Eine so verstandene ästhetische Immersionstheorie versucht einen zentralen Aspekt der Medienrezeption zu erklären: die „mentale Verschmelzung“ des rezipierenden Subjektes mit dem rezipierten Objekt, etwa das Eintauchen in eine Erzählung, in ein Bild, eine Theateraufführung, einen Film usw. Damit dieses Eintauchen, das als ein wichtiger, wenn nicht der wichtigste Aspekt des Gelingens solcher künstlerischer Produktion gilt, überhaupt stattfinden kann, haben sich seit der Antike verschiedene ästhetische Strategien in den Künsten entwickelt.
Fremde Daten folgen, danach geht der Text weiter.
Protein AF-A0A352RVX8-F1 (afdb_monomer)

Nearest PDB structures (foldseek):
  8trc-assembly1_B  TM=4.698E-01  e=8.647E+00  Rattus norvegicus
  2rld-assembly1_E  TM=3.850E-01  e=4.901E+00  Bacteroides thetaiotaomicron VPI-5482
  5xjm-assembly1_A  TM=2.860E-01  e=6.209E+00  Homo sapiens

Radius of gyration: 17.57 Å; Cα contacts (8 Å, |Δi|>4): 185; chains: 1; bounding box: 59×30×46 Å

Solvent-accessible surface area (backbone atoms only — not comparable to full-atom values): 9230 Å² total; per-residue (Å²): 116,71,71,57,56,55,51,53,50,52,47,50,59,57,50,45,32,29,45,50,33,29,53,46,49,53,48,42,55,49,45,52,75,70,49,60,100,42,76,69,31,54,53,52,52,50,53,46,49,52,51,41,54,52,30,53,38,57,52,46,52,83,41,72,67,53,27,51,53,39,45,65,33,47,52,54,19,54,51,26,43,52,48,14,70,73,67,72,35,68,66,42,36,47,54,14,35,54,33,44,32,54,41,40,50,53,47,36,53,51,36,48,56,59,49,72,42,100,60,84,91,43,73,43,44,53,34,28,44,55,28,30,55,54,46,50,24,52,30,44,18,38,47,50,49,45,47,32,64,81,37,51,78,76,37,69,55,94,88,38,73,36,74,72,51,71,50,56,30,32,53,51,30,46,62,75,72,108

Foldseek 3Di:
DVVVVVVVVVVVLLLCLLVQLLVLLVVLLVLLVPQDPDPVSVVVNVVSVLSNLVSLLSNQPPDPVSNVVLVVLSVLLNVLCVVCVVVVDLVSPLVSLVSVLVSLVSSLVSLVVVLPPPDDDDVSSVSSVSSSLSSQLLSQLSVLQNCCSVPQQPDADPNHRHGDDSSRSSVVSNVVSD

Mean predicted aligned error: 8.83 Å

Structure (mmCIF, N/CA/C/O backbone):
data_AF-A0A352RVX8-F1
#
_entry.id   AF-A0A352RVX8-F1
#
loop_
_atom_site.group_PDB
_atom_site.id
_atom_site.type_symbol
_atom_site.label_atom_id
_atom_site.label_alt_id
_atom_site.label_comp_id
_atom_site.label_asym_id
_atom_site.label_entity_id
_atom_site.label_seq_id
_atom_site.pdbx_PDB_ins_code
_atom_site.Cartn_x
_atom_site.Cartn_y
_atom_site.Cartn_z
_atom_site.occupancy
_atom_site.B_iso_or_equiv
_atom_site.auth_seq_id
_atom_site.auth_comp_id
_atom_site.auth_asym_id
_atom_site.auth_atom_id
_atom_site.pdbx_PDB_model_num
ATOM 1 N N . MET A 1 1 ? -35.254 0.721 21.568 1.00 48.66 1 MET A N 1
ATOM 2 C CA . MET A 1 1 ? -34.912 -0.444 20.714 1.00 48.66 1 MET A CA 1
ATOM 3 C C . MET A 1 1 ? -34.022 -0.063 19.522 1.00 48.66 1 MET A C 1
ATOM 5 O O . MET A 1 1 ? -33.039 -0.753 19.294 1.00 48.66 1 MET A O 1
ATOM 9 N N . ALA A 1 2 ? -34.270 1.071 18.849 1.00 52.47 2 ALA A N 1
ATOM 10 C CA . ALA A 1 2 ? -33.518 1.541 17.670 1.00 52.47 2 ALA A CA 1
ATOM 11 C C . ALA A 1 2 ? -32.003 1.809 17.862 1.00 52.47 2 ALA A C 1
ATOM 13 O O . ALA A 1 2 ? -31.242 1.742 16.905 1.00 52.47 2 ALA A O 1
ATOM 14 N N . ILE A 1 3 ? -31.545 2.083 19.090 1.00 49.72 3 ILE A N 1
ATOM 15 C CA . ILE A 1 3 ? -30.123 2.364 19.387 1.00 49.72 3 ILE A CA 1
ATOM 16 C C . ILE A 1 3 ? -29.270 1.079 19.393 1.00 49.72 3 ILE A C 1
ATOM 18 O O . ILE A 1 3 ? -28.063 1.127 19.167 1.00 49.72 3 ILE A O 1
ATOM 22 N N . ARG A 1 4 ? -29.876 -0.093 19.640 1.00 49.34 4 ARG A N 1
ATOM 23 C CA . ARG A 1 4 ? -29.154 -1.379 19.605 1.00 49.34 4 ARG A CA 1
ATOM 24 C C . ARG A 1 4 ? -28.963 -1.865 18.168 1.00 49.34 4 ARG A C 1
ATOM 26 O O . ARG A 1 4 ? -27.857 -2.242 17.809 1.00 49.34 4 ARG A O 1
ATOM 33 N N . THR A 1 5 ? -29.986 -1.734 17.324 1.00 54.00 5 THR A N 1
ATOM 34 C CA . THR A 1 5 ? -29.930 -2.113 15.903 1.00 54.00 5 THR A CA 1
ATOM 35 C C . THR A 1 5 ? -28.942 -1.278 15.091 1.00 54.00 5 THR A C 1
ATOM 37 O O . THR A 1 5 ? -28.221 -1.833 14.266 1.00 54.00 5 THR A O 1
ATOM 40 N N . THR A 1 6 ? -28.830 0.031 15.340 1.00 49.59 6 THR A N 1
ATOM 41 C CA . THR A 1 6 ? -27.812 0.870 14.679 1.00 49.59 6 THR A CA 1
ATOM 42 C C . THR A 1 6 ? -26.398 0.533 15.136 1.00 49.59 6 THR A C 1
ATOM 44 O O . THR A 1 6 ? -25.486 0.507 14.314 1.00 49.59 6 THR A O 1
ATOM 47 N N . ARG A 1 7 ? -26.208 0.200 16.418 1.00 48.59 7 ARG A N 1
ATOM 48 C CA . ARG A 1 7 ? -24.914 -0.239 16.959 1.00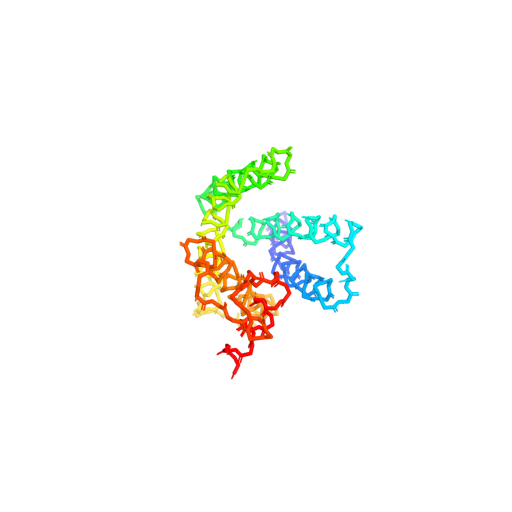 48.59 7 ARG A CA 1
ATOM 49 C C . ARG A 1 7 ? -24.490 -1.609 16.418 1.00 48.59 7 ARG A C 1
ATOM 51 O O . ARG A 1 7 ? -23.303 -1.809 16.180 1.00 48.59 7 ARG A O 1
ATOM 58 N N . ASP A 1 8 ? -25.446 -2.502 16.168 1.00 49.09 8 ASP A N 1
ATOM 59 C CA . ASP A 1 8 ? -25.206 -3.821 15.571 1.00 49.09 8 ASP A CA 1
ATOM 60 C C . ASP A 1 8 ? -24.966 -3.754 14.052 1.00 49.09 8 ASP A C 1
ATOM 62 O O . ASP A 1 8 ? -24.184 -4.532 13.508 1.00 49.09 8 ASP A O 1
ATOM 66 N N . ALA A 1 9 ? -25.581 -2.799 13.349 1.00 52.09 9 ALA A N 1
ATOM 67 C CA . ALA A 1 9 ? -25.279 -2.532 11.942 1.00 52.09 9 ALA A CA 1
ATOM 68 C C . ALA A 1 9 ? -23.885 -1.900 11.775 1.00 52.09 9 ALA A C 1
ATOM 70 O O . ALA A 1 9 ? -23.098 -2.338 10.936 1.00 52.09 9 ALA A O 1
ATOM 71 N N . LEU A 1 10 ? -23.541 -0.927 12.628 1.00 47.00 10 LEU A N 1
ATOM 72 C CA . LEU A 1 10 ? -22.201 -0.336 12.686 1.00 47.00 10 LEU A CA 1
ATOM 73 C C . LEU A 1 10 ? -21.142 -1.372 13.064 1.00 47.00 10 LEU A C 1
ATOM 75 O O . LEU A 1 10 ? -20.080 -1.392 12.448 1.00 47.00 10 LEU A O 1
ATOM 79 N N . SER A 1 11 ? -21.422 -2.257 14.025 1.00 47.12 11 SER A N 1
ATOM 80 C CA . SER A 1 11 ? -20.478 -3.306 14.411 1.00 47.12 11 SER A CA 1
ATOM 81 C C . SER A 1 11 ? -20.257 -4.321 13.290 1.00 47.12 11 SER A C 1
ATOM 83 O O . SER A 1 11 ? -19.110 -4.684 13.071 1.00 47.12 11 SER A O 1
ATOM 85 N N . ARG A 1 12 ? -21.284 -4.706 12.512 1.00 50.78 12 ARG A N 1
ATOM 86 C CA . ARG A 1 12 ? -21.128 -5.576 11.326 1.00 50.78 12 ARG A CA 1
ATOM 87 C C . ARG A 1 12 ? -20.334 -4.923 10.199 1.00 50.78 12 ARG A C 1
ATOM 89 O O . ARG A 1 12 ? -19.468 -5.571 9.620 1.00 50.78 12 ARG A O 1
ATOM 96 N N . ILE A 1 13 ? -20.586 -3.644 9.919 1.00 51.12 13 ILE A N 1
ATOM 97 C CA . ILE A 1 13 ? -19.821 -2.885 8.918 1.00 51.12 13 ILE A CA 1
ATOM 98 C C . ILE A 1 13 ? -18.358 -2.752 9.355 1.00 51.12 13 ILE A C 1
ATOM 100 O O . ILE A 1 13 ? -17.462 -2.842 8.523 1.00 51.12 13 ILE A O 1
ATOM 104 N N . PHE A 1 14 ? -18.096 -2.574 10.653 1.00 52.78 14 PHE A N 1
ATOM 105 C CA . PHE A 1 14 ? -16.736 -2.597 11.192 1.00 52.78 14 PHE A CA 1
ATOM 106 C C . PHE A 1 14 ? -16.108 -3.995 11.147 1.00 52.78 14 PHE A C 1
ATOM 108 O O . PHE A 1 14 ? -14.943 -4.098 10.792 1.00 52.78 14 PHE A O 1
ATOM 115 N N . TYR A 1 15 ? -16.879 -5.046 11.439 1.00 55.41 15 TYR A N 1
ATOM 116 C CA . TYR A 1 15 ? -16.436 -6.446 11.480 1.00 55.41 15 TYR A CA 1
ATOM 117 C C . TYR A 1 15 ? -16.026 -6.997 10.107 1.00 55.41 15 TYR A C 1
ATOM 119 O O . TYR A 1 15 ? -15.248 -7.941 10.022 1.00 55.41 15 TYR A O 1
ATOM 127 N N . GLN A 1 16 ? -16.552 -6.431 9.018 1.00 64.81 16 GLN A N 1
ATOM 128 C CA . GLN A 1 16 ? -16.254 -6.900 7.664 1.00 64.81 16 GLN A CA 1
ATOM 129 C C . GLN A 1 16 ? -15.049 -6.197 7.024 1.00 64.81 16 GLN A C 1
ATOM 131 O O . GLN A 1 16 ? -14.433 -6.766 6.130 1.00 64.81 16 GLN A O 1
ATOM 136 N N . ARG A 1 17 ? -14.666 -4.987 7.455 1.00 74.62 17 ARG A N 1
ATOM 137 C CA . ARG A 1 17 ? -13.639 -4.184 6.757 1.00 74.62 17 ARG A CA 1
ATOM 138 C C . ARG A 1 17 ? -12.243 -4.802 6.806 1.00 74.62 17 ARG A C 1
ATOM 140 O O . ARG A 1 17 ? -11.596 -4.881 5.764 1.00 74.62 17 ARG A O 1
ATOM 147 N N . CYS A 1 18 ? -11.785 -5.259 7.976 1.00 76.50 18 CYS A N 1
ATOM 148 C CA . CYS A 1 18 ? -10.470 -5.902 8.086 1.00 76.50 18 CYS A CA 1
ATOM 149 C C . CYS A 1 18 ? -10.447 -7.242 7.344 1.00 76.50 18 CYS A C 1
ATOM 151 O O . CYS A 1 18 ? -9.450 -7.578 6.712 1.00 76.50 18 CYS A O 1
ATOM 153 N N . PHE A 1 19 ? -11.566 -7.972 7.375 1.00 80.19 19 PHE A N 1
ATOM 154 C CA . PHE A 1 19 ? -11.734 -9.209 6.620 1.00 80.19 19 PHE A CA 1
ATOM 155 C C . PHE A 1 19 ? -11.645 -8.977 5.104 1.00 80.19 19 PHE A C 1
ATOM 157 O O . PHE A 1 19 ? -10.911 -9.687 4.424 1.00 80.19 19 PHE A O 1
ATOM 164 N N . TRP A 1 20 ? -12.324 -7.954 4.573 1.00 80.56 20 TRP A N 1
ATOM 165 C CA . TRP A 1 20 ? -12.231 -7.593 3.155 1.00 80.56 20 TRP A CA 1
ATOM 166 C C . TRP A 1 20 ? -10.814 -7.180 2.759 1.00 80.56 20 TRP A C 1
ATOM 168 O O . TRP A 1 20 ? -10.330 -7.628 1.725 1.00 80.56 20 TRP A O 1
ATOM 178 N N . LEU A 1 21 ? -10.125 -6.382 3.583 1.00 82.62 21 LEU A N 1
ATOM 179 C CA . LEU A 1 21 ? -8.737 -6.003 3.306 1.00 82.62 21 LEU A CA 1
ATOM 180 C C . LEU A 1 21 ? -7.818 -7.230 3.284 1.00 82.62 21 LEU A C 1
ATOM 182 O O . LEU A 1 21 ? -7.017 -7.377 2.364 1.00 82.62 21 LEU A O 1
ATOM 186 N N . PHE A 1 22 ? -7.971 -8.134 4.251 1.00 85.12 22 PHE A N 1
ATOM 187 C CA . PHE A 1 22 ? -7.241 -9.398 4.284 1.00 85.12 22 PHE A CA 1
ATOM 188 C C . PHE A 1 22 ? -7.497 -10.247 3.031 1.00 85.12 22 PHE A C 1
ATOM 190 O O . PHE A 1 22 ? -6.556 -10.741 2.415 1.00 85.12 22 PHE A O 1
ATOM 197 N N . LEU A 1 23 ? -8.759 -10.379 2.617 1.00 86.31 23 LEU A N 1
ATOM 198 C CA . LEU A 1 23 ? -9.143 -11.155 1.439 1.00 86.31 23 LEU A CA 1
ATOM 199 C C . LEU A 1 23 ? -8.573 -10.550 0.150 1.00 86.31 23 LEU A C 1
ATOM 201 O O . LEU A 1 23 ? -8.067 -11.282 -0.700 1.00 86.31 23 LEU A O 1
ATOM 205 N N . VAL A 1 24 ? -8.593 -9.221 0.018 1.00 86.44 24 VAL A N 1
ATOM 206 C CA . VAL A 1 24 ? -7.981 -8.517 -1.118 1.00 86.44 24 VAL A CA 1
ATOM 207 C C . VAL A 1 24 ? -6.463 -8.710 -1.134 1.00 86.44 24 VAL A C 1
ATOM 209 O O . VAL A 1 24 ? -5.908 -8.966 -2.198 1.00 86.44 24 VAL A O 1
ATOM 212 N N . LEU A 1 25 ? -5.792 -8.673 0.022 1.00 85.62 25 LEU A N 1
ATOM 213 C CA . LEU A 1 25 ? -4.355 -8.958 0.115 1.00 85.62 25 LEU A CA 1
ATOM 214 C C . LEU A 1 25 ? -4.017 -10.401 -0.266 1.00 85.62 25 LEU A C 1
ATOM 216 O O . LEU A 1 25 ? -3.079 -10.620 -1.026 1.00 85.62 25 LEU A O 1
ATOM 220 N N . LEU A 1 26 ? -4.791 -11.381 0.204 1.00 87.31 26 LEU A N 1
ATOM 221 C CA . LEU A 1 26 ? -4.622 -12.772 -0.223 1.00 87.31 26 LEU A CA 1
ATOM 222 C C . LEU A 1 26 ? -4.832 -12.927 -1.730 1.00 87.31 26 LEU A C 1
ATOM 224 O O . LEU A 1 26 ? -4.074 -13.635 -2.388 1.00 87.31 26 LEU A O 1
ATOM 228 N N . THR A 1 27 ? -5.831 -12.234 -2.278 1.00 85.56 27 THR A N 1
ATOM 229 C CA . THR A 1 27 ? -6.109 -12.245 -3.717 1.00 85.56 27 THR A CA 1
ATOM 230 C C . THR A 1 27 ? -4.962 -11.619 -4.505 1.00 85.56 27 THR A C 1
ATOM 232 O O . THR A 1 27 ? -4.577 -12.169 -5.528 1.00 85.56 27 THR A O 1
ATOM 235 N N . LEU A 1 28 ? -4.373 -10.518 -4.023 1.00 85.50 28 LEU A N 1
ATOM 236 C CA . LEU A 1 28 ? -3.184 -9.899 -4.616 1.00 85.50 28 LEU A CA 1
ATOM 237 C C . LEU A 1 28 ? -2.001 -10.858 -4.618 1.00 85.50 28 LEU A C 1
ATOM 239 O O . LEU A 1 28 ? -1.405 -11.072 -5.666 1.00 85.50 28 LEU A O 1
ATOM 243 N N . ILE A 1 29 ? -1.675 -11.443 -3.468 1.00 84.19 29 ILE A N 1
ATOM 244 C CA . ILE A 1 29 ? -0.526 -12.343 -3.336 1.00 84.19 29 ILE A CA 1
ATOM 245 C C . ILE A 1 29 ? -0.713 -13.569 -4.236 1.00 84.19 29 ILE A C 1
ATOM 247 O O . ILE A 1 29 ? 0.195 -13.926 -4.979 1.00 84.19 29 ILE A O 1
ATOM 251 N N . GLY A 1 30 ? -1.915 -14.153 -4.252 1.00 83.75 30 GLY A N 1
ATOM 252 C CA . GLY A 1 30 ? -2.250 -15.241 -5.168 1.00 83.75 30 GLY A CA 1
ATOM 253 C C . GLY A 1 30 ? -2.154 -14.823 -6.637 1.00 83.75 30 GLY A C 1
ATOM 254 O O . GLY A 1 30 ? -1.521 -15.513 -7.431 1.00 83.75 30 GLY A O 1
ATOM 255 N N . ALA A 1 31 ? -2.724 -13.675 -7.010 1.00 81.69 31 ALA A N 1
ATOM 256 C CA . ALA A 1 31 ? -2.652 -13.172 -8.379 1.00 81.69 31 ALA A CA 1
ATOM 257 C C . ALA A 1 31 ? -1.196 -12.967 -8.819 1.00 81.69 31 ALA A C 1
ATOM 259 O O . ALA A 1 31 ? -0.817 -13.406 -9.895 1.00 81.69 31 ALA A O 1
ATOM 260 N N . VAL A 1 32 ? -0.356 -12.380 -7.970 1.00 77.44 32 VAL A N 1
ATOM 261 C CA . VAL A 1 32 ? 1.068 -12.168 -8.252 1.00 77.44 32 VAL A CA 1
ATOM 262 C C . VAL A 1 32 ? 1.821 -13.482 -8.476 1.00 77.44 32 VAL A C 1
ATOM 264 O O . VAL A 1 32 ? 2.676 -13.535 -9.355 1.00 77.44 32 VAL A O 1
ATOM 267 N N . SER A 1 33 ? 1.510 -14.541 -7.724 1.00 77.06 33 SER A N 1
ATOM 268 C CA . SER A 1 33 ? 2.198 -15.832 -7.858 1.00 77.06 33 SER A CA 1
ATOM 269 C C . SER A 1 33 ? 1.719 -16.681 -9.039 1.00 77.06 33 SER A C 1
ATOM 271 O O . SER A 1 33 ? 2.512 -17.439 -9.592 1.00 77.06 33 SER A O 1
ATOM 273 N N . PHE A 1 34 ? 0.440 -16.595 -9.416 1.00 75.25 34 PHE A N 1
ATOM 274 C CA . PHE A 1 34 ? -0.156 -17.495 -10.414 1.00 75.25 34 PHE A CA 1
ATOM 275 C C . PHE A 1 34 ? -0.394 -16.853 -11.786 1.00 75.25 34 PHE A C 1
ATOM 277 O O . PHE A 1 34 ? -0.632 -17.573 -12.756 1.00 75.25 34 PHE A O 1
ATOM 284 N N . VAL A 1 35 ? -0.357 -15.523 -11.897 1.00 72.75 35 VAL A N 1
ATOM 285 C CA . VAL A 1 35 ? -0.624 -14.826 -13.160 1.00 72.75 35 VAL A CA 1
ATOM 286 C C . VAL A 1 35 ? 0.656 -14.751 -14.006 1.00 72.75 35 VAL A C 1
ATOM 288 O O . VAL A 1 35 ? 1.654 -14.190 -13.551 1.00 72.75 35 VAL A O 1
ATOM 291 N N . PRO A 1 36 ? 0.649 -15.260 -15.254 1.00 68.75 36 PRO A N 1
ATOM 292 C CA . PRO A 1 36 ? 1.811 -15.185 -16.131 1.00 68.75 36 PRO A CA 1
ATOM 293 C C . PRO A 1 36 ? 2.175 -13.732 -16.477 1.00 68.75 36 PRO A C 1
ATOM 295 O O . PRO A 1 36 ? 1.263 -12.909 -16.637 1.00 68.75 36 PRO A O 1
ATOM 298 N N . PRO A 1 37 ? 3.467 -13.422 -16.705 1.00 66.06 37 PRO A N 1
ATOM 299 C CA . PRO A 1 37 ? 3.931 -12.126 -17.203 1.00 66.06 37 PRO A CA 1
ATOM 300 C C . PRO A 1 37 ? 3.520 -11.925 -18.674 1.00 66.06 37 PRO A C 1
ATOM 302 O O . PRO A 1 37 ? 4.319 -12.011 -19.598 1.00 66.06 37 PRO A O 1
ATOM 305 N N . SER A 1 38 ? 2.229 -11.696 -18.881 1.00 71.69 38 SER A N 1
ATOM 306 C CA . SER A 1 38 ? 1.563 -11.414 -20.153 1.00 71.69 38 SER A CA 1
ATOM 307 C C . SER A 1 38 ? 0.818 -10.081 -20.043 1.00 71.69 38 SER A C 1
ATOM 309 O O . SER A 1 38 ? 0.561 -9.609 -18.931 1.00 71.69 38 SER A O 1
ATOM 311 N N . ASP A 1 39 ? 0.419 -9.477 -21.165 1.00 71.19 39 ASP A N 1
ATOM 312 C CA . ASP A 1 39 ? -0.358 -8.224 -21.149 1.00 71.19 39 ASP A CA 1
ATOM 313 C C . ASP A 1 39 ? -1.669 -8.364 -20.364 1.00 71.19 39 ASP A C 1
ATOM 315 O O . ASP A 1 39 ? -2.042 -7.489 -19.579 1.00 71.19 39 ASP A O 1
ATOM 319 N N . SER A 1 40 ? -2.323 -9.523 -20.484 1.00 69.69 40 SER A N 1
ATOM 320 C CA . SER A 1 40 ? -3.490 -9.878 -19.672 1.00 69.69 40 SER A CA 1
ATOM 321 C C . SER A 1 40 ? -3.156 -9.912 -18.179 1.00 69.69 40 SER A C 1
ATOM 323 O O . SER A 1 40 ? -3.957 -9.481 -17.352 1.00 69.69 40 SER A O 1
ATOM 325 N N . GLY A 1 41 ? -1.956 -10.372 -17.821 1.00 67.62 41 GLY A N 1
ATOM 326 C CA . GLY A 1 41 ? -1.500 -10.419 -16.439 1.00 67.62 41 GLY A CA 1
ATOM 327 C C . GLY A 1 41 ? -1.236 -9.045 -15.828 1.00 67.62 41 GLY A C 1
ATOM 328 O O . GLY A 1 41 ? -1.622 -8.796 -14.685 1.00 67.62 41 GLY A O 1
ATOM 329 N N . ARG A 1 42 ? -0.675 -8.109 -16.605 1.00 70.44 42 ARG A N 1
ATOM 330 C CA . ARG A 1 42 ? -0.507 -6.708 -16.173 1.00 70.44 42 ARG A CA 1
ATOM 331 C C . ARG A 1 42 ? -1.854 -6.047 -15.879 1.00 70.44 42 ARG A C 1
ATOM 333 O O . ARG A 1 42 ? -1.976 -5.360 -14.866 1.00 70.44 42 ARG A O 1
ATOM 340 N N . LEU A 1 43 ? -2.872 -6.295 -16.710 1.00 73.19 43 LEU A N 1
ATOM 341 C CA . LEU A 1 43 ? -4.234 -5.799 -16.475 1.00 73.19 43 LEU A CA 1
ATOM 342 C C . LEU A 1 43 ? -4.823 -6.342 -15.170 1.00 73.19 43 LEU A C 1
ATOM 344 O O . LEU A 1 43 ? -5.328 -5.564 -14.362 1.00 73.19 43 LEU A O 1
ATOM 348 N N . VAL A 1 44 ? -4.715 -7.654 -14.936 1.00 75.31 44 VAL A N 1
ATOM 349 C CA . VAL A 1 44 ? -5.197 -8.285 -13.697 1.00 75.31 44 VAL A CA 1
ATOM 350 C C . VAL A 1 44 ? -4.499 -7.682 -12.478 1.00 75.31 44 VAL A C 1
ATOM 352 O O . VAL A 1 44 ? -5.173 -7.259 -11.541 1.00 75.31 44 VAL A O 1
ATOM 355 N N . LEU A 1 45 ? -3.170 -7.561 -12.500 1.00 75.62 45 LEU A N 1
ATOM 356 C CA . LEU A 1 45 ? -2.406 -6.970 -11.397 1.00 75.62 45 LEU A CA 1
ATOM 357 C C . LEU A 1 45 ? -2.796 -5.514 -11.126 1.00 75.62 45 LEU A C 1
ATOM 359 O O . LEU A 1 45 ? -2.895 -5.112 -9.967 1.00 75.62 45 LEU A O 1
ATOM 363 N N . ASN A 1 46 ? -3.060 -4.731 -12.172 1.00 78.62 46 ASN A N 1
ATOM 364 C CA . ASN A 1 46 ? -3.472 -3.340 -12.017 1.00 78.62 46 ASN A CA 1
ATOM 365 C C . ASN A 1 46 ? -4.871 -3.227 -11.391 1.00 78.62 46 ASN A C 1
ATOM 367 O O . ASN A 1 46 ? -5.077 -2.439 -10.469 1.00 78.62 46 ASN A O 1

An ihrem Beginn steht vielleicht die „Skenographia“, nach der im antiken griechischen Theater perspektivisch echt wirkende Bühnen-Hintergrundbilder angefertigt wurden, die den Darstellungsraum für das Auge des Zuschauers in die Tiefe verlängerten. So soll der Dichter Aischylos um 465 vuZ. „einen Maler namens Agatharchos aus Samos“ beauftragt haben, „für eines seiner dramatischen Werke ein [solches] Bühnenbild zu schaffen“ (2). Diese damals neue Darstellungsweise wurde bald schon auf andere Bereiche der Kunst übertragen, wie der Kunsthistoriker Bernhard Geyer resümiert: „Skenographia stand seitdem nicht nur, wie ursprünglich, für die zeichnerisch-malerische Darstellung einer plastisch-räumlichen Bühnensituation, sondern umschloß auch die Wiedergabe von architektonischen Schöpfungen bis hin zum landschaftlichen Raum.“ (3)
Durch perspektivische Bühnenhintergründe wurde nicht nur der Bühnenvordergrund illusorisch vertieft, der Zuschauer erhielt auch eine privilegierte Stellung: Sein Blick wurde zum Zentrum der Darstellung, alle Fluchtlinien liefen aus dem Bildhintergrund auf den Punkt zu, an dem er sich befand. Damit wurde für ihn die Illusion, selbst Bestandteil des durchblickten Raumes zu sein, evoziert. Er wurde als Blickender somit eine „Funktion des Bildes“.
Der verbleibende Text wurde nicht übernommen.